C’est une maison que j’aime beaucoup, dans laquelle il y a un très grand confort de travail, une direction artistique très talentueuse. J’y fais donc Les Vêpres après Le Prophète : on reste dans le Grand opéra français. Ce répertoire et en particulier les livrets de Scribe sont pour moi un fil conducteur. Ces livrets (Les Huguenots, Le Prophète, La Juive, Les Vêpres siciliennes) forment un tout. C’est presqu’un Ring, même s’il ne s’agit pas de les mettre bout à bout. Pour moi, ça a été un champ de recherche passionnant : qu’est-ce qui a produit ce Grand opéra français, quelle était son ambition, quelle était sa visée politique ? Scribe est un poète qui avait une très grande conscience politique et a traversé ce XIXème siècle plein de violence. Sa réflexion politique est extrêmement puissante. Les Vêpres est le plus grand opéra jamais écrit sur la violence du colonialisme. Il est d’ailleurs contemporain de la conquête de l’Algérie.
Vous débuterez à La Scala de Milan en février avec Thaïs : est-ce une étape importante pour vous ?
C’est émouvant car ce n’est pas n’importe quel théâtre. J’y avais eu des projets qui n’avaient pas pu se concrétiser. Je suis vraiment heureux d’y débuter avec un opéra français. C’est un répertoire qui mérite vraiment d’être monté plus souvent. Il y a eu en France une désertion sur ce répertoire que je n’ai jamais comprise. Quand on a voulu faire Les Huguenots avec Marc Minkowski, nous avons cherché pendant 10 ans un théâtre pour nous accueillir. Le Grand opéra français est notre trésor national. Il est incompréhensible qu’on l’ait laissé dans des cartons. Mais je crois que la tendance est en train de s’inverser. On reprendra cette production à La Monnaie en fin de saison, car cela avait été un vrai triomphe lors de sa création, à ma grande surprise, d’ailleurs, car c’est une œuvre longue. C’était une aventure de monter cette œuvre, surtout que Marc Minkowski voulait le faire pratiquement sans coupe.
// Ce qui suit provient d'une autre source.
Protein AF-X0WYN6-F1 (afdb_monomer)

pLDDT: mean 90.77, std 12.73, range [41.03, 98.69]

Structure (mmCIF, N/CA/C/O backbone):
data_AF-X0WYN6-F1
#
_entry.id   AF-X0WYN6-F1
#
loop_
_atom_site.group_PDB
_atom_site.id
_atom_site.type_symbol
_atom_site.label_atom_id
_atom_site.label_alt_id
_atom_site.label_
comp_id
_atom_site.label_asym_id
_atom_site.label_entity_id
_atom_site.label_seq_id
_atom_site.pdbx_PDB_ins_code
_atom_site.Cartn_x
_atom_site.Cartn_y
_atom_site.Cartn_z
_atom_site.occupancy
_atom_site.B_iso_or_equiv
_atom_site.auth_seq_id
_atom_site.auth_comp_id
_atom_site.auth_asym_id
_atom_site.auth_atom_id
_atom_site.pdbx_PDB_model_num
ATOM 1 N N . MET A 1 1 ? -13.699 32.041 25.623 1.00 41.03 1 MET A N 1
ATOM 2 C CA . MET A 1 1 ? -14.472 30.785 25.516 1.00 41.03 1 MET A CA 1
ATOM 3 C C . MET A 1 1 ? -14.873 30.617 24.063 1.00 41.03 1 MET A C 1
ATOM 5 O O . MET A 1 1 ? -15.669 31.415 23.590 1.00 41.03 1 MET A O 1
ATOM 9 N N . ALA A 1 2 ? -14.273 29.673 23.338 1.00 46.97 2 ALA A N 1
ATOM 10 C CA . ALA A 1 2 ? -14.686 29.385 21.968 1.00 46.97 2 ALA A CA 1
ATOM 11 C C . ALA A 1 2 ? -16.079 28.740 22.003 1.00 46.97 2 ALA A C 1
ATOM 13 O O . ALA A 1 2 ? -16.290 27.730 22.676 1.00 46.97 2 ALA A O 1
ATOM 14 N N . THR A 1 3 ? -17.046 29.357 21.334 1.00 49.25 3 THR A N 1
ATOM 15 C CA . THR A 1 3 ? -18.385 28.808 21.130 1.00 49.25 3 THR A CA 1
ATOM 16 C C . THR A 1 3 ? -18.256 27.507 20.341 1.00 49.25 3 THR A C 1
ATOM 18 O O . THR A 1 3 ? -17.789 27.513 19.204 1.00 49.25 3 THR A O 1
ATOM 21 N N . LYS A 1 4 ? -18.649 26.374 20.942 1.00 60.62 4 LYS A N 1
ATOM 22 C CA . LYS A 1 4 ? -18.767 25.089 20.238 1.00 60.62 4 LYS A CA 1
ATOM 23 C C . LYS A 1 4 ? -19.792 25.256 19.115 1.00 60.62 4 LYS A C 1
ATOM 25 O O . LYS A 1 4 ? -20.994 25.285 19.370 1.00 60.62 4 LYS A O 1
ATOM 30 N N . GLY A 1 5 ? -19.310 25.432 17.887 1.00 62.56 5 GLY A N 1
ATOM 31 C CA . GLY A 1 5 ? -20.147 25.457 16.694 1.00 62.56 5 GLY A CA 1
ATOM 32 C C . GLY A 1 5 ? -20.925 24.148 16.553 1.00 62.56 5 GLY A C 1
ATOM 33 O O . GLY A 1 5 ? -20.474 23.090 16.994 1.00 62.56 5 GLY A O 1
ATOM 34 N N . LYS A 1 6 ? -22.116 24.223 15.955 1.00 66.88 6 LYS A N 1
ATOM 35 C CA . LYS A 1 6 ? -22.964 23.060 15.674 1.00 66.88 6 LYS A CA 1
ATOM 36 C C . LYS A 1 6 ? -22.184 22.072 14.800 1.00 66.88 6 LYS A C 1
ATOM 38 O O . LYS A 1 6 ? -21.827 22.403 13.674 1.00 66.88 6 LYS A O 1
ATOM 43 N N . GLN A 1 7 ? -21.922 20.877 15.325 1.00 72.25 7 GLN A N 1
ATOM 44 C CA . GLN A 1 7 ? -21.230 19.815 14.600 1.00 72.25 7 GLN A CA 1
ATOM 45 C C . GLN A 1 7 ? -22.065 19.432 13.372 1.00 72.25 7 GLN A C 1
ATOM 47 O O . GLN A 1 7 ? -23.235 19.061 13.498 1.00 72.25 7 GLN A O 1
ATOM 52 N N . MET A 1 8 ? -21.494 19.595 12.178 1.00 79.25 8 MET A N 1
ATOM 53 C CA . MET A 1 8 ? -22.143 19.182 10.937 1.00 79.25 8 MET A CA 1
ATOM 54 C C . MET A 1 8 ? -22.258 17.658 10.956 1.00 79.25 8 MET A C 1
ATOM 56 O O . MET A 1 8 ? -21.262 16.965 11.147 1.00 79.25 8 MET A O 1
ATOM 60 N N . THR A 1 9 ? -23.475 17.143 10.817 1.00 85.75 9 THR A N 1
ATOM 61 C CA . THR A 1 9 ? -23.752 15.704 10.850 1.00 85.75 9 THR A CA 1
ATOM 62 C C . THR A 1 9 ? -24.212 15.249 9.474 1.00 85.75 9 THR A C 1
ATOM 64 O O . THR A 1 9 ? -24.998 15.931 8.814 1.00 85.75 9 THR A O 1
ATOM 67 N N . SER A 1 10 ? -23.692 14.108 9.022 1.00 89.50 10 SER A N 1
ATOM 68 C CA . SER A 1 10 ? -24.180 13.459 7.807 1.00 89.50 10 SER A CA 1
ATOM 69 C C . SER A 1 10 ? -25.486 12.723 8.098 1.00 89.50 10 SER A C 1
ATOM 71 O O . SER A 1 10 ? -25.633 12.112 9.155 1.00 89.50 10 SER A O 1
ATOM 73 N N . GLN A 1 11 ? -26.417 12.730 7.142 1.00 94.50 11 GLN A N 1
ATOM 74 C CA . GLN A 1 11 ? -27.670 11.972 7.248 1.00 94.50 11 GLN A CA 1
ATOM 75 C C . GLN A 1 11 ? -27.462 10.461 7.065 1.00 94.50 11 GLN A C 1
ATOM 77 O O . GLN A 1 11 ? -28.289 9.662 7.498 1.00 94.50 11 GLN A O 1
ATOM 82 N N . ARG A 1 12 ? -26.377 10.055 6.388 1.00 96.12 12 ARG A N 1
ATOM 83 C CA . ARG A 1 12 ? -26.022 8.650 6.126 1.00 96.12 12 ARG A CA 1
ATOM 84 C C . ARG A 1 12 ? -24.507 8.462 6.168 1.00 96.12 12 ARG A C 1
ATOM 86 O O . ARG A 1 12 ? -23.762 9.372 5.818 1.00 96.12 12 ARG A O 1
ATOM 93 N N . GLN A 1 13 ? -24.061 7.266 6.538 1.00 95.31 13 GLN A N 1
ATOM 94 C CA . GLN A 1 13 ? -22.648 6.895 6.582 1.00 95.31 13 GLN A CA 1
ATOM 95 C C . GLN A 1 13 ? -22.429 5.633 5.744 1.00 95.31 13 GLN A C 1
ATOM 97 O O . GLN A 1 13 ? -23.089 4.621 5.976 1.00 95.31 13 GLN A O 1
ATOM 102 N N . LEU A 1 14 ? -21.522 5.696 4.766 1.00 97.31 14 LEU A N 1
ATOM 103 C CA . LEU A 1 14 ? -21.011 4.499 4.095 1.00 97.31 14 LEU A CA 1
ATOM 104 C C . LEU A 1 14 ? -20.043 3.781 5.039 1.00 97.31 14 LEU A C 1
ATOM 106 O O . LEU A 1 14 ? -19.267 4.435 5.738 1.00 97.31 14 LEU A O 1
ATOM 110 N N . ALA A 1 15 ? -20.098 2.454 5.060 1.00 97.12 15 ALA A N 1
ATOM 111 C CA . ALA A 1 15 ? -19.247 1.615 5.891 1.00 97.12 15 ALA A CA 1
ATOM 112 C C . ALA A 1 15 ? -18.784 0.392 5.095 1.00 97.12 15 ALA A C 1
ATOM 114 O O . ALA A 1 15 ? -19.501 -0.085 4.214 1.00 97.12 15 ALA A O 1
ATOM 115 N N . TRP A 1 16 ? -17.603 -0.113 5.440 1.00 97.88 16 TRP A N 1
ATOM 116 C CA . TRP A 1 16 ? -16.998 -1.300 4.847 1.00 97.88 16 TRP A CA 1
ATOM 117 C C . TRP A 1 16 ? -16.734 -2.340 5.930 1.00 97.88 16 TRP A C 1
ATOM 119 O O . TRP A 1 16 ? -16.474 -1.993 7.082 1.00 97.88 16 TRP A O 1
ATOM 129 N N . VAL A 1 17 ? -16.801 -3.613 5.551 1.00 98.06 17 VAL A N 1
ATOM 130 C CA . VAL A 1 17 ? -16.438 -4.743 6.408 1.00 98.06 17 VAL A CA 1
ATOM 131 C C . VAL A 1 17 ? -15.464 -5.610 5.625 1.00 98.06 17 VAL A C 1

Que dire de votre production ?
Thaïs est une œuvre que je voulais faire depuis très longtemps. Le dialogue entre Eros et Agape, que l’on retrouve dans beaucoup d’opéras du XIXème siècle, notamment dans Tannhaüser, est une thématique qui me passionne. C’est fait ici d’une manière très puissante car Thaïs est aussi une métaphore du théâtre. La pièce traite du rapport de la sexualité et de la spiritualité, ce qui est une question qui m’a toujours énormément inspiré.
Vous êtes aussi à la tête du premier projet d’Opéra Sud, avec La Dame de Pique que vous présenterez à Avignon et Toulon. Comment jugez-vous cette initiative de la région Sud ?
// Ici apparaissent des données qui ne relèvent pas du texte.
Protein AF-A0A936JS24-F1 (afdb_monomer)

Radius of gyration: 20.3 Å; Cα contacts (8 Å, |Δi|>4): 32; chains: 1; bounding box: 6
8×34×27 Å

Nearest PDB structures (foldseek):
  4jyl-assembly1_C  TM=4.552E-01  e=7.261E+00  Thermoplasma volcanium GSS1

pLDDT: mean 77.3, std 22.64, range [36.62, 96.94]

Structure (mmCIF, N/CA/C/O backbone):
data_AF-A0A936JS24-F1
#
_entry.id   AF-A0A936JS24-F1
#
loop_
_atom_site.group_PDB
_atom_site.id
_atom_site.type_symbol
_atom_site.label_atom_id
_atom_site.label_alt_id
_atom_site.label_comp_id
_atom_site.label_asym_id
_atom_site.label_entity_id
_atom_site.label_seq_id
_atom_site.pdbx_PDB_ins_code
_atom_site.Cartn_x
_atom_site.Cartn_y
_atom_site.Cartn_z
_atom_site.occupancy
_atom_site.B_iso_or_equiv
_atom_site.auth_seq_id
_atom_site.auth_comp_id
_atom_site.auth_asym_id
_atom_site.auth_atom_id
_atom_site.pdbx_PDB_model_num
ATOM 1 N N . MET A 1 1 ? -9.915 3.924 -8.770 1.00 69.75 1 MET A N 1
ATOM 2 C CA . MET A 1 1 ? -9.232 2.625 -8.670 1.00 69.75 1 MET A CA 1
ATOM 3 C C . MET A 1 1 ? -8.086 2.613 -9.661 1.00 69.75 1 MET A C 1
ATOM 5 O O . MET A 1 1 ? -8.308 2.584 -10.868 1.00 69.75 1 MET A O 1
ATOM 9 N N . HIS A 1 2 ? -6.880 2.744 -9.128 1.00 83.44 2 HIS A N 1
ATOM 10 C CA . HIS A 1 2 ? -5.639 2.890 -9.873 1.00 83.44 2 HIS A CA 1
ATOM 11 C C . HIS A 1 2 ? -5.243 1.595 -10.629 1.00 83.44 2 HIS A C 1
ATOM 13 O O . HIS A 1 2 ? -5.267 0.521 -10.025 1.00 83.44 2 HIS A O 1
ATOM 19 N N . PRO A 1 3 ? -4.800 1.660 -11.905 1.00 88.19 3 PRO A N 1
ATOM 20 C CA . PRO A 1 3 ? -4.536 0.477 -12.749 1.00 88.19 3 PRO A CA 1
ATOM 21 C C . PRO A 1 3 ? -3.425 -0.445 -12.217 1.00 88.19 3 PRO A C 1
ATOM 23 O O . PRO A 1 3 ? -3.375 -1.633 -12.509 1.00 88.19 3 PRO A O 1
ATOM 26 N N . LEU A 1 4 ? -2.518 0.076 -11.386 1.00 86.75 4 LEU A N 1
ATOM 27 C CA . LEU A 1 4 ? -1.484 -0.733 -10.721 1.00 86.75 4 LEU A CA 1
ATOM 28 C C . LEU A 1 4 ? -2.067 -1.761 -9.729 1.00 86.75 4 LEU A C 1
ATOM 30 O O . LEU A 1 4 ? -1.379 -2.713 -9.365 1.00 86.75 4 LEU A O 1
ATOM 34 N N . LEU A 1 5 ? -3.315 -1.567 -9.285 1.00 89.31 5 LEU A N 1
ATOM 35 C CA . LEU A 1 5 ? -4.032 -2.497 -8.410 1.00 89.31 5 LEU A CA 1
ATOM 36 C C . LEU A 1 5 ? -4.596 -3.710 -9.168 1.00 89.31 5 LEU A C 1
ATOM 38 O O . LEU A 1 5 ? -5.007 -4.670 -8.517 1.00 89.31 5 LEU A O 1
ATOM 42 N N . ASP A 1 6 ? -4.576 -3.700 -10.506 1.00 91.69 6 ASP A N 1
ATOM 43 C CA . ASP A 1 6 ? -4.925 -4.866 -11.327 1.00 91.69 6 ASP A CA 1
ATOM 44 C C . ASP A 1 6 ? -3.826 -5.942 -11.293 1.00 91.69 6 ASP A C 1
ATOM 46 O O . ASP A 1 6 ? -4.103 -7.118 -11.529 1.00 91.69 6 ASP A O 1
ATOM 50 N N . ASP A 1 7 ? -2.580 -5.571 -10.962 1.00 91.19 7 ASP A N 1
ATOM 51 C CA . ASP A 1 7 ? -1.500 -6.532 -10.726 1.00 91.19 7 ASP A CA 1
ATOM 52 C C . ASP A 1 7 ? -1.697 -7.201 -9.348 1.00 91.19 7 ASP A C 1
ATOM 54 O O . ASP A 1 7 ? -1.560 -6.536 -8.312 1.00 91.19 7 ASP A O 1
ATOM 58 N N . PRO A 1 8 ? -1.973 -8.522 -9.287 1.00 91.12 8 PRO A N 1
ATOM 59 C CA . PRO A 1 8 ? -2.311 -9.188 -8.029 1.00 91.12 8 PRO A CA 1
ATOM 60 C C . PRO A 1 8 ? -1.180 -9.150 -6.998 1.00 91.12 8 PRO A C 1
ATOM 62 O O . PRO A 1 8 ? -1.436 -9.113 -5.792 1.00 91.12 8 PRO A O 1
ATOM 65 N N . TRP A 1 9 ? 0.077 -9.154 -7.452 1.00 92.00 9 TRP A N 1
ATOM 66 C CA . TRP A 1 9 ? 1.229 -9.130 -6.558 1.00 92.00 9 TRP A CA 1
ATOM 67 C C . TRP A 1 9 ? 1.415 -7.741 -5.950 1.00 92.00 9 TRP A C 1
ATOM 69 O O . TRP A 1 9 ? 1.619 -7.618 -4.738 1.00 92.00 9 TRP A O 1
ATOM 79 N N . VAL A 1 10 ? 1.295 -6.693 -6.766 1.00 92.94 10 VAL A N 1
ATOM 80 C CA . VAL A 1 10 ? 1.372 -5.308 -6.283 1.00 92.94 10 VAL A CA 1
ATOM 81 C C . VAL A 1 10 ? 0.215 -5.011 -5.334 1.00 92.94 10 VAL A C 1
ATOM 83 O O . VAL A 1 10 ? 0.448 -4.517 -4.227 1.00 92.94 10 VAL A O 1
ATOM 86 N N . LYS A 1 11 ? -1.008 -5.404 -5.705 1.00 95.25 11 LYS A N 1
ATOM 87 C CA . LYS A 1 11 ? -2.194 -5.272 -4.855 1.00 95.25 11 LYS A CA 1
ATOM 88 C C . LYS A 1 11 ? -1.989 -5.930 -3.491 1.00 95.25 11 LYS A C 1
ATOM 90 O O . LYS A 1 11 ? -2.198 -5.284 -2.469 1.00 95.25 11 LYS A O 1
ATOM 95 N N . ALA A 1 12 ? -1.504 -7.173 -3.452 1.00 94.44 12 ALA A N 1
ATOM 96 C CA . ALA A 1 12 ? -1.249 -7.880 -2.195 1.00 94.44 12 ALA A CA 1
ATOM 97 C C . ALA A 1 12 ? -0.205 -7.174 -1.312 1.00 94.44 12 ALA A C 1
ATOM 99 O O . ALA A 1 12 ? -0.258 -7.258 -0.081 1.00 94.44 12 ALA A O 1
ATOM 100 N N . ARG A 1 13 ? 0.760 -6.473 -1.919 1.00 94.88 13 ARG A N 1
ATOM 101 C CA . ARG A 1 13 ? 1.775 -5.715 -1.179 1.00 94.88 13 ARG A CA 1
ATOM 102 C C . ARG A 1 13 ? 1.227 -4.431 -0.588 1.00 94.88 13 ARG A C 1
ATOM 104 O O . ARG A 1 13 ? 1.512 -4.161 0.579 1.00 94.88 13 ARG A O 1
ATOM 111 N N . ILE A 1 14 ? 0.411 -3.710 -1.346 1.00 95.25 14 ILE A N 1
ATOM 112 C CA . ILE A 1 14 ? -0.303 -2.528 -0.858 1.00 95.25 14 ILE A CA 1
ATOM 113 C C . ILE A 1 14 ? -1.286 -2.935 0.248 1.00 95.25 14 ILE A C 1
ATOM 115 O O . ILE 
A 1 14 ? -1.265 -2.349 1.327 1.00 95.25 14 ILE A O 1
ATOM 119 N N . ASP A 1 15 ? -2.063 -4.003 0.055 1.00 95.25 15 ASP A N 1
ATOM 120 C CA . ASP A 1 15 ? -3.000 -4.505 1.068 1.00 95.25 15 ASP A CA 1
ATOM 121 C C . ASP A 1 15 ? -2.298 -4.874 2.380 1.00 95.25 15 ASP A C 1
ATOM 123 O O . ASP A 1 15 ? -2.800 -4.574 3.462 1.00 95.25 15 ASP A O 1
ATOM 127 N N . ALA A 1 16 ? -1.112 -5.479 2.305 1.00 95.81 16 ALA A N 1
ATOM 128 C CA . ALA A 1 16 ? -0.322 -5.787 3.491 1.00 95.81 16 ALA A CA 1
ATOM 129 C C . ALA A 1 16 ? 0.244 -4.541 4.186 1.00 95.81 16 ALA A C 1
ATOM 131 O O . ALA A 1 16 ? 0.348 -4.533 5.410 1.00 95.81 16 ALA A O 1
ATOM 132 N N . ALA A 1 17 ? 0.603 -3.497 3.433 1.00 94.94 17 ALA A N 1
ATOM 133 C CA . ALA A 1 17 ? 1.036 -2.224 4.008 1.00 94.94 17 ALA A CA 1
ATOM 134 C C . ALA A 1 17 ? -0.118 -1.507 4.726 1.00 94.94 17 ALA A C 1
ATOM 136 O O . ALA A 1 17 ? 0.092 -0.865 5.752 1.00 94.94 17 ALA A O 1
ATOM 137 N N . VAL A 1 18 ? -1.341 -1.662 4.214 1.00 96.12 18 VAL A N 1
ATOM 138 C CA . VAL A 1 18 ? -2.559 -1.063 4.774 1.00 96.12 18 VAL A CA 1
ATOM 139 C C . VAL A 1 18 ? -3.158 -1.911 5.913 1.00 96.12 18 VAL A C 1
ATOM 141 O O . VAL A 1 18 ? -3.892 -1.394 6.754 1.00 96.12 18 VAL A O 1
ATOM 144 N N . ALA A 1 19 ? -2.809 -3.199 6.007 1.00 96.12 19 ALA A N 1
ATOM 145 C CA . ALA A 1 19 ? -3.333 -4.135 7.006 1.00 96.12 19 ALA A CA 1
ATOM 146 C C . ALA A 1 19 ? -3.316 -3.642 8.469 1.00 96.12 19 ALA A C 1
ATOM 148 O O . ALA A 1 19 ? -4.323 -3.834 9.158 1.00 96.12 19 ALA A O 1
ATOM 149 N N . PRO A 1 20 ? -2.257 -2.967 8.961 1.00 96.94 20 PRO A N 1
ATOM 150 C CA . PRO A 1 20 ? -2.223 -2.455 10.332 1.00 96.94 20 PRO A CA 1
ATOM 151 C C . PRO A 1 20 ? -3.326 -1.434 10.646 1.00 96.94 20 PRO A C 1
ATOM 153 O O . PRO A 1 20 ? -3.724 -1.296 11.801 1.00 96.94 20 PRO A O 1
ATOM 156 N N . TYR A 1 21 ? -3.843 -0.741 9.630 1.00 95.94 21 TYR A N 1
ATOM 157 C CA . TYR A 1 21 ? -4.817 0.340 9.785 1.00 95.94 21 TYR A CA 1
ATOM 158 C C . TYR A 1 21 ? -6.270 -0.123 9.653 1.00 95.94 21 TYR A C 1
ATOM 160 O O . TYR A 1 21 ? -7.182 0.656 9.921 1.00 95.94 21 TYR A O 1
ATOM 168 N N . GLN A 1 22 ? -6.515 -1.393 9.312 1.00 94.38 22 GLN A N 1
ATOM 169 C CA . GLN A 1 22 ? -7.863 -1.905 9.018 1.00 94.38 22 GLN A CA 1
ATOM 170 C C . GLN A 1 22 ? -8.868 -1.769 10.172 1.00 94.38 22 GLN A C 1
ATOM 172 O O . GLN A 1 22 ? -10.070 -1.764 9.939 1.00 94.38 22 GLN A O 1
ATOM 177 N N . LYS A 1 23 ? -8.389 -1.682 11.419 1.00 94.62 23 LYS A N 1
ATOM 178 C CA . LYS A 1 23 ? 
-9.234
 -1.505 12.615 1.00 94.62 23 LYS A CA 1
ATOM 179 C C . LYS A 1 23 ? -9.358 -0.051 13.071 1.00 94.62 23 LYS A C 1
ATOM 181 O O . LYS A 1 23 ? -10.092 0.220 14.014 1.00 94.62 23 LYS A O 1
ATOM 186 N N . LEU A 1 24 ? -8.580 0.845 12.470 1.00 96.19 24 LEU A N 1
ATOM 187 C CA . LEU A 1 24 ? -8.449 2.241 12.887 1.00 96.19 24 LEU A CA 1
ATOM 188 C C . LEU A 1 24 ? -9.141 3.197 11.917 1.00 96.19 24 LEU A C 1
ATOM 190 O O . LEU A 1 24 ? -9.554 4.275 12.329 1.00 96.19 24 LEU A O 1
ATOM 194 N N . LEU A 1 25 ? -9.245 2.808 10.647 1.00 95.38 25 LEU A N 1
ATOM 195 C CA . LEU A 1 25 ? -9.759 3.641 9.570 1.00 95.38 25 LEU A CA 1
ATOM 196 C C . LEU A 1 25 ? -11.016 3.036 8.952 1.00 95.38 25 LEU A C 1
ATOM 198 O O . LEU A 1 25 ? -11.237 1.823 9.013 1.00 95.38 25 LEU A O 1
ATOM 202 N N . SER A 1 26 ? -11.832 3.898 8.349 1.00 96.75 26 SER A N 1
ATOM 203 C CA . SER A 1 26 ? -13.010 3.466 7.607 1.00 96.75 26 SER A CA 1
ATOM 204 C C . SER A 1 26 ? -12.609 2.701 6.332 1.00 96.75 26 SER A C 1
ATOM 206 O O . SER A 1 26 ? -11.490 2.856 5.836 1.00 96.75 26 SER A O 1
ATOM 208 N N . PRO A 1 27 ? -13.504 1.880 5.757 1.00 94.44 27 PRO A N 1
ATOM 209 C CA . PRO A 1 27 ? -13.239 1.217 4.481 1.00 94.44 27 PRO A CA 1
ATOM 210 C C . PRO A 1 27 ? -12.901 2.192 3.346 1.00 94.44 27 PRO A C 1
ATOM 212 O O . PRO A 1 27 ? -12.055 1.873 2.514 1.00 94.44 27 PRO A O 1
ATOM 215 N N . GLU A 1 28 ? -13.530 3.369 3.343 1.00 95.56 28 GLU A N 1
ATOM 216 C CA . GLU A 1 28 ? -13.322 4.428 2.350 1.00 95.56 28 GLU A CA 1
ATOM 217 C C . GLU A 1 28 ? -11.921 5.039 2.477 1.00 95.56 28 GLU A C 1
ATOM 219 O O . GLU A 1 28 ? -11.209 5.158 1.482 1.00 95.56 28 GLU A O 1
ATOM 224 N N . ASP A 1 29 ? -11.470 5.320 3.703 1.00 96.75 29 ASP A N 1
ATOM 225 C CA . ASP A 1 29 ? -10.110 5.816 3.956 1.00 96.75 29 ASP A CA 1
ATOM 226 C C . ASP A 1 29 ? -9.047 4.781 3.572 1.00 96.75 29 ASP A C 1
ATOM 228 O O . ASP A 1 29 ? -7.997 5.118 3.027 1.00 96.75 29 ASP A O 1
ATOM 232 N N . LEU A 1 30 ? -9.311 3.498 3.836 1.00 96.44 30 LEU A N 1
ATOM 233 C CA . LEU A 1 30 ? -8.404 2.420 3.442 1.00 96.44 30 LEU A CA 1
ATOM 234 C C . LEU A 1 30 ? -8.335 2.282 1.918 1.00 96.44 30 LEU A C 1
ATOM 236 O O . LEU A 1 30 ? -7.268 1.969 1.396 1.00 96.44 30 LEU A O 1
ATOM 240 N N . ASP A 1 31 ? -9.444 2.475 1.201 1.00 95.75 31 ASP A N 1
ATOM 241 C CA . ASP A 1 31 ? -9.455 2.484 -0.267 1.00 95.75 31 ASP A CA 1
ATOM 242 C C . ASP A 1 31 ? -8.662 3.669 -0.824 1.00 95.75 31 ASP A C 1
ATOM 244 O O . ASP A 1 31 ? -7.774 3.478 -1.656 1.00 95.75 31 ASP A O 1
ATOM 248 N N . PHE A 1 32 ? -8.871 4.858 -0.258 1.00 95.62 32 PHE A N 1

C’est exemplaire. Il faut absolument que les théâtres de région se fédèrent. C’est l’une des solutions que nous avons actuellement face aux difficultés extrêmes que peuvent avoir ces maisons. On n’a plus l’argent pour monter le répertoire qui convient à ces maisons et que l’on est en droit d’en attendre. Les pouvoirs publics seraient intelligents de continuer à fédérer leurs théâtres lyriques. Sans cela, tout un répertoire ne pourra plus être joué.
Une fois votre mandat à la tête du Festival d’Avignon terminé, chercherez-vous un nouveau poste de direction ?
Je ne sais pas. Tout dépend du lieu et du projet. Mon seul but est de continuer à faire des spectacles : c’est la chose la plus fondamentale dans ma vie. Si une belle aventure de direction se propose à moi, je serai bien évidemment à l’écoute.